WHAT NEEDS TO BE DONE: For the records below, print the lines from the line with "ATOM 26 C CA" through the line with "ATOM 78 N N" exactly as written; include both end lines and exclude the rest.

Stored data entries
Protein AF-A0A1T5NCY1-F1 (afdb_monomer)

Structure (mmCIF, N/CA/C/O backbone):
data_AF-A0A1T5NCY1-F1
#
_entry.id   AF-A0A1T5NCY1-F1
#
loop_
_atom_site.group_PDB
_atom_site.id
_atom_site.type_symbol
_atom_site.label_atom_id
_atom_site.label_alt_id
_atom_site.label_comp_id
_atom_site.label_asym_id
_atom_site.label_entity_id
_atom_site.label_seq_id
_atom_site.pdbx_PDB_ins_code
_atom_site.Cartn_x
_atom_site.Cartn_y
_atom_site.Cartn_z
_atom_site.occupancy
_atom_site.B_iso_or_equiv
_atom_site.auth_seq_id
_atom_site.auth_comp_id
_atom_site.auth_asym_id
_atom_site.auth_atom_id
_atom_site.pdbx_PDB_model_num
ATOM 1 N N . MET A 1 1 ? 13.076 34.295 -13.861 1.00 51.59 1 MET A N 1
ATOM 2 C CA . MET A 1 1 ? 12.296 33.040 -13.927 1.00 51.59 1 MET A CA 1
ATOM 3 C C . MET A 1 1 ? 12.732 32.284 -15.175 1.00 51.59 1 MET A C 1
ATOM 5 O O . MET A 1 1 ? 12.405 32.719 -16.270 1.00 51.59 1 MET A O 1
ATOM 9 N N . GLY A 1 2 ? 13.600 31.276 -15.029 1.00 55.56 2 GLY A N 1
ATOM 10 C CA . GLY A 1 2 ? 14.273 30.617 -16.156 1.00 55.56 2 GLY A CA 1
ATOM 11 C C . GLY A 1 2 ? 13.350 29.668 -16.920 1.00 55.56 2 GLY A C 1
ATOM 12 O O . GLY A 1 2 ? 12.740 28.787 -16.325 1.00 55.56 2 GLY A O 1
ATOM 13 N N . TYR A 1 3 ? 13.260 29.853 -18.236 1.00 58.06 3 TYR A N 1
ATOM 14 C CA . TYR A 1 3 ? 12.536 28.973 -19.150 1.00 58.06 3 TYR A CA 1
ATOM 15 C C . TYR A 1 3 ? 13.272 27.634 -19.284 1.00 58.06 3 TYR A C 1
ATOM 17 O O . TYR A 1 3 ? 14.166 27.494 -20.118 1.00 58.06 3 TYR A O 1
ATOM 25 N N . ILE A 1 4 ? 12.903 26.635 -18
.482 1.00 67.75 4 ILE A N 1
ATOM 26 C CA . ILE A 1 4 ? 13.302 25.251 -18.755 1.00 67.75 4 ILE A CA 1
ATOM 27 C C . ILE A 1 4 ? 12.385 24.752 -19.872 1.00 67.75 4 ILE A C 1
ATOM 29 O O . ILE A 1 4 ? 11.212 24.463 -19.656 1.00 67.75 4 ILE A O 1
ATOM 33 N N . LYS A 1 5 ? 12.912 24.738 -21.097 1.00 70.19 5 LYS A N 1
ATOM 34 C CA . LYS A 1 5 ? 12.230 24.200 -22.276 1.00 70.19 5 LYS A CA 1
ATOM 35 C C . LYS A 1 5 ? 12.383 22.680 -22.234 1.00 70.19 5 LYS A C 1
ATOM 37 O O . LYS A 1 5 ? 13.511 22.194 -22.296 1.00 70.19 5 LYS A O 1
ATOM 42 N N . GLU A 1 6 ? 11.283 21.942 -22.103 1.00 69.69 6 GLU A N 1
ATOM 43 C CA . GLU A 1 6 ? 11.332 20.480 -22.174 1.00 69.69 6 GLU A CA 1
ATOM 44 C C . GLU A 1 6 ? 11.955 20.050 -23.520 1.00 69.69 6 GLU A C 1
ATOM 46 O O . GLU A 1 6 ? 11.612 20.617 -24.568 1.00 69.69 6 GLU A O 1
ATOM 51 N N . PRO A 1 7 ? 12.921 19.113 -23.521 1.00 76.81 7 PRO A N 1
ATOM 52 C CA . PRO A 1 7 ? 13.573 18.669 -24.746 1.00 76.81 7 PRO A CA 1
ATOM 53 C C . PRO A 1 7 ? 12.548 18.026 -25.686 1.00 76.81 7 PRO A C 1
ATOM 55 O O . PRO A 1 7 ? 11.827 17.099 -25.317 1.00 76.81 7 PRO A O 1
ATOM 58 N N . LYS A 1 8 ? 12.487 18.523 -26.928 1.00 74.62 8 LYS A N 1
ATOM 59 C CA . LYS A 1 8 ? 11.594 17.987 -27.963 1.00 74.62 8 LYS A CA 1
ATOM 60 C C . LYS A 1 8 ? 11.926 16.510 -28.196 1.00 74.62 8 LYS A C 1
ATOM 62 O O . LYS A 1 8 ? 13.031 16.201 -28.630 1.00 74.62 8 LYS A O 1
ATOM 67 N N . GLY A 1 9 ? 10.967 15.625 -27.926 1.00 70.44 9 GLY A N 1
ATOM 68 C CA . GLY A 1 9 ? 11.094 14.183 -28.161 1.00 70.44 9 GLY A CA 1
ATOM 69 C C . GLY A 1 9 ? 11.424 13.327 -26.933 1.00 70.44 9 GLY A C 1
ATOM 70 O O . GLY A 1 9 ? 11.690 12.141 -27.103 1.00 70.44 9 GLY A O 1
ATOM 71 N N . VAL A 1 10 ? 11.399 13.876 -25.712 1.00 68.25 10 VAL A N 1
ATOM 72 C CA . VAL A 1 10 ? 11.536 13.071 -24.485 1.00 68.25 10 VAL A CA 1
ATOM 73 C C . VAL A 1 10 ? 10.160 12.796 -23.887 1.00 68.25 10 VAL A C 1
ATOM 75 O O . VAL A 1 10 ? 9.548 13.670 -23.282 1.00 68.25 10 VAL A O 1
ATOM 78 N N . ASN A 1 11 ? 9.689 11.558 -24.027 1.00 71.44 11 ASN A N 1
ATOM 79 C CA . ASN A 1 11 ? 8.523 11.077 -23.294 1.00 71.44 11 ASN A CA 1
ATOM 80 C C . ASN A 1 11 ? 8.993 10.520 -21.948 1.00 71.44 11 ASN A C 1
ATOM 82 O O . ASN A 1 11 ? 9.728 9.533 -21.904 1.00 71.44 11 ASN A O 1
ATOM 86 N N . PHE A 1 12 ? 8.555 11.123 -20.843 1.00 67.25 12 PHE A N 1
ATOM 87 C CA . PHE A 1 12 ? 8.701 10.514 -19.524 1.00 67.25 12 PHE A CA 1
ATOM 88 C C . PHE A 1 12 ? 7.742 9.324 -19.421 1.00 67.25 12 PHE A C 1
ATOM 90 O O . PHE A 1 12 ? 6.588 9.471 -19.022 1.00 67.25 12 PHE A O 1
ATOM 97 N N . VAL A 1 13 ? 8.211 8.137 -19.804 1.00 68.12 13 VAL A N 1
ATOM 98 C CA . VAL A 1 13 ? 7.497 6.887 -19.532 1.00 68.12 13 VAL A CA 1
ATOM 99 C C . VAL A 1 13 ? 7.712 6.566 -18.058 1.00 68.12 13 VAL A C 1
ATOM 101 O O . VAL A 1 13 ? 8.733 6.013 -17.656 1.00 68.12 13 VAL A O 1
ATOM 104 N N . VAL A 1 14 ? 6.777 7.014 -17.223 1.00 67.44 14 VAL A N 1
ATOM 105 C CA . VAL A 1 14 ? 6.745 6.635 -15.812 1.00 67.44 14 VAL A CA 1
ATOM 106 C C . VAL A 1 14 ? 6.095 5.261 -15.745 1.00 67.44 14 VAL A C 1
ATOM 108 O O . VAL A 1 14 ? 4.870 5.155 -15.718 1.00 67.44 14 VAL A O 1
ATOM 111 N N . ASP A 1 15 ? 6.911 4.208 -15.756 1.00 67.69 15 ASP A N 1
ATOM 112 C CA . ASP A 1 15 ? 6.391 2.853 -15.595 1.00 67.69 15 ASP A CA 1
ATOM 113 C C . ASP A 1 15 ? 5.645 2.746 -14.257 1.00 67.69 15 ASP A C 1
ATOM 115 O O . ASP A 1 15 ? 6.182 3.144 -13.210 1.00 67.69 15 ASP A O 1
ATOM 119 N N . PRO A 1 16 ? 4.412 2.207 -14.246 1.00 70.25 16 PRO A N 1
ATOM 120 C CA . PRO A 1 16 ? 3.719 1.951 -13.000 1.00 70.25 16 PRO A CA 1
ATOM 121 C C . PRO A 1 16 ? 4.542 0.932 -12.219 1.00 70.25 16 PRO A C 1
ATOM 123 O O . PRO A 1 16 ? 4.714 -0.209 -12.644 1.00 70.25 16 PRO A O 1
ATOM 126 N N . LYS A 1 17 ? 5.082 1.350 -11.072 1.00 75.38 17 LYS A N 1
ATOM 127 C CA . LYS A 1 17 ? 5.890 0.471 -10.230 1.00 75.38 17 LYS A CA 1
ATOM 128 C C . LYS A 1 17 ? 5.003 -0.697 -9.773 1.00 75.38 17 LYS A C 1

WRITTEN REPLY:
ATOM 26 C CA . ILE A 1 4 ? 13.302 25.251 -18.755 1.00 67.75 4 ILE A CA 1
ATOM 27 C C . ILE A 1 4 ? 12.385 24.752 -19.872 1.00 67.75 4 ILE A C 1
ATOM 29 O O . ILE A 1 4 ? 11.212 24.463 -19.656 1.00 67.75 4 ILE A O 1
ATOM 33 N N . LYS A 1 5 ? 12.912 24.738 -21.097 1.00 70.19 5 LYS A N 1
ATOM 34 C CA . LYS A 1 5 ? 12.230 24.200 -22.276 1.00 70.19 5 LYS A CA 1
ATOM 35 C C . LYS A 1 5 ? 12.383 22.680 -22.234 1.00 70.19 5 LYS A C 1
ATOM 37 O O . LYS A 1 5 ? 13.511 22.194 -22.296 1.00 70.19 5 LYS A O 1
ATOM 42 N N . GLU A 1 6 ? 11.283 21.942 -22.103 1.00 69.69 6 GLU A N 1
ATOM 43 C CA . GLU A 1 6 ? 11.332 20.480 -22.174 1.00 69.69 6 GLU A CA 1
ATOM 44 C C . GLU A 1 6 ? 11.955 20.050 -23.520 1.00 69.69 6 GLU A C 1
ATOM 46 O O . GLU A 1 6 ? 11.612 20.617 -24.568 1.00 69.69 6 GLU A O 1
ATOM 51 N N . PRO A 1 7 ? 12.921 19.113 -23.521 1.00 76.81 7 PRO A N 1
ATOM 52 C CA . PRO A 1 7 ? 13.573 18.669 -24.746 1.00 76.81 7 PRO A CA 1
ATOM 53 C C . PRO A 1 7 ? 12.548 18.026 -25.686 1.00 76.81 7 PRO A C 1
ATOM 55 O O . PRO A 1 7 ? 11.827 17.099 -25.317 1.00 76.81 7 PRO A O 1
ATOM 58 N N . LYS A 1 8 ? 12.487 18.523 -26.928 1.00 74.62 8 LYS A N 1
ATOM 59 C CA . LYS A 1 8 ? 11.594 17.987 -27.963 1.00 74.62 8 LYS A CA 1
ATOM 60 C C . LYS A 1 8 ? 11.926 16.510 -28.196 1.00 74.62 8 LYS A C 1
ATOM 62 O O . LYS A 1 8 ? 13.031 16.201 -28.630 1.00 74.62 8 LYS A O 1
ATOM 67 N N . GLY A 1 9 ? 10.967 15.625 -27.926 1.00 70.44 9 GLY A N 1
ATOM 68 C CA . GLY A 1 9 ? 11.094 14.183 -28.161 1.00 70.44 9 GLY A CA 1
ATOM 69 C C . GLY A 1 9 ? 11.424 13.327 -26.933 1.00 70.44 9 GLY A C 1
ATOM 70 O O . GLY A 1 9 ? 11.690 12.141 -27.103 1.00 70.44 9 GLY A O 1
ATOM 71 N N . VAL A 1 10 ? 11.399 13.876 -25.712 1.00 68.25 10 VAL A N 1
ATOM 72 C CA . VAL A 1 10 ? 11.536 13.071 -24.485 1.00 68.25 10 VAL A CA 1
ATOM 73 C C . VAL A 1 10 ? 10.160 12.796 -23.887 1.00 68.25 10 VAL A C 1
ATOM 75 O O . VAL A 1 10 ? 9.548 13.670 -23.282 1.00 68.25 10 VAL A O 1
ATOM 78 N N . ASN A 1 11 ? 9.689 11.558 -24.027 1.00 71.44 11 ASN A N 1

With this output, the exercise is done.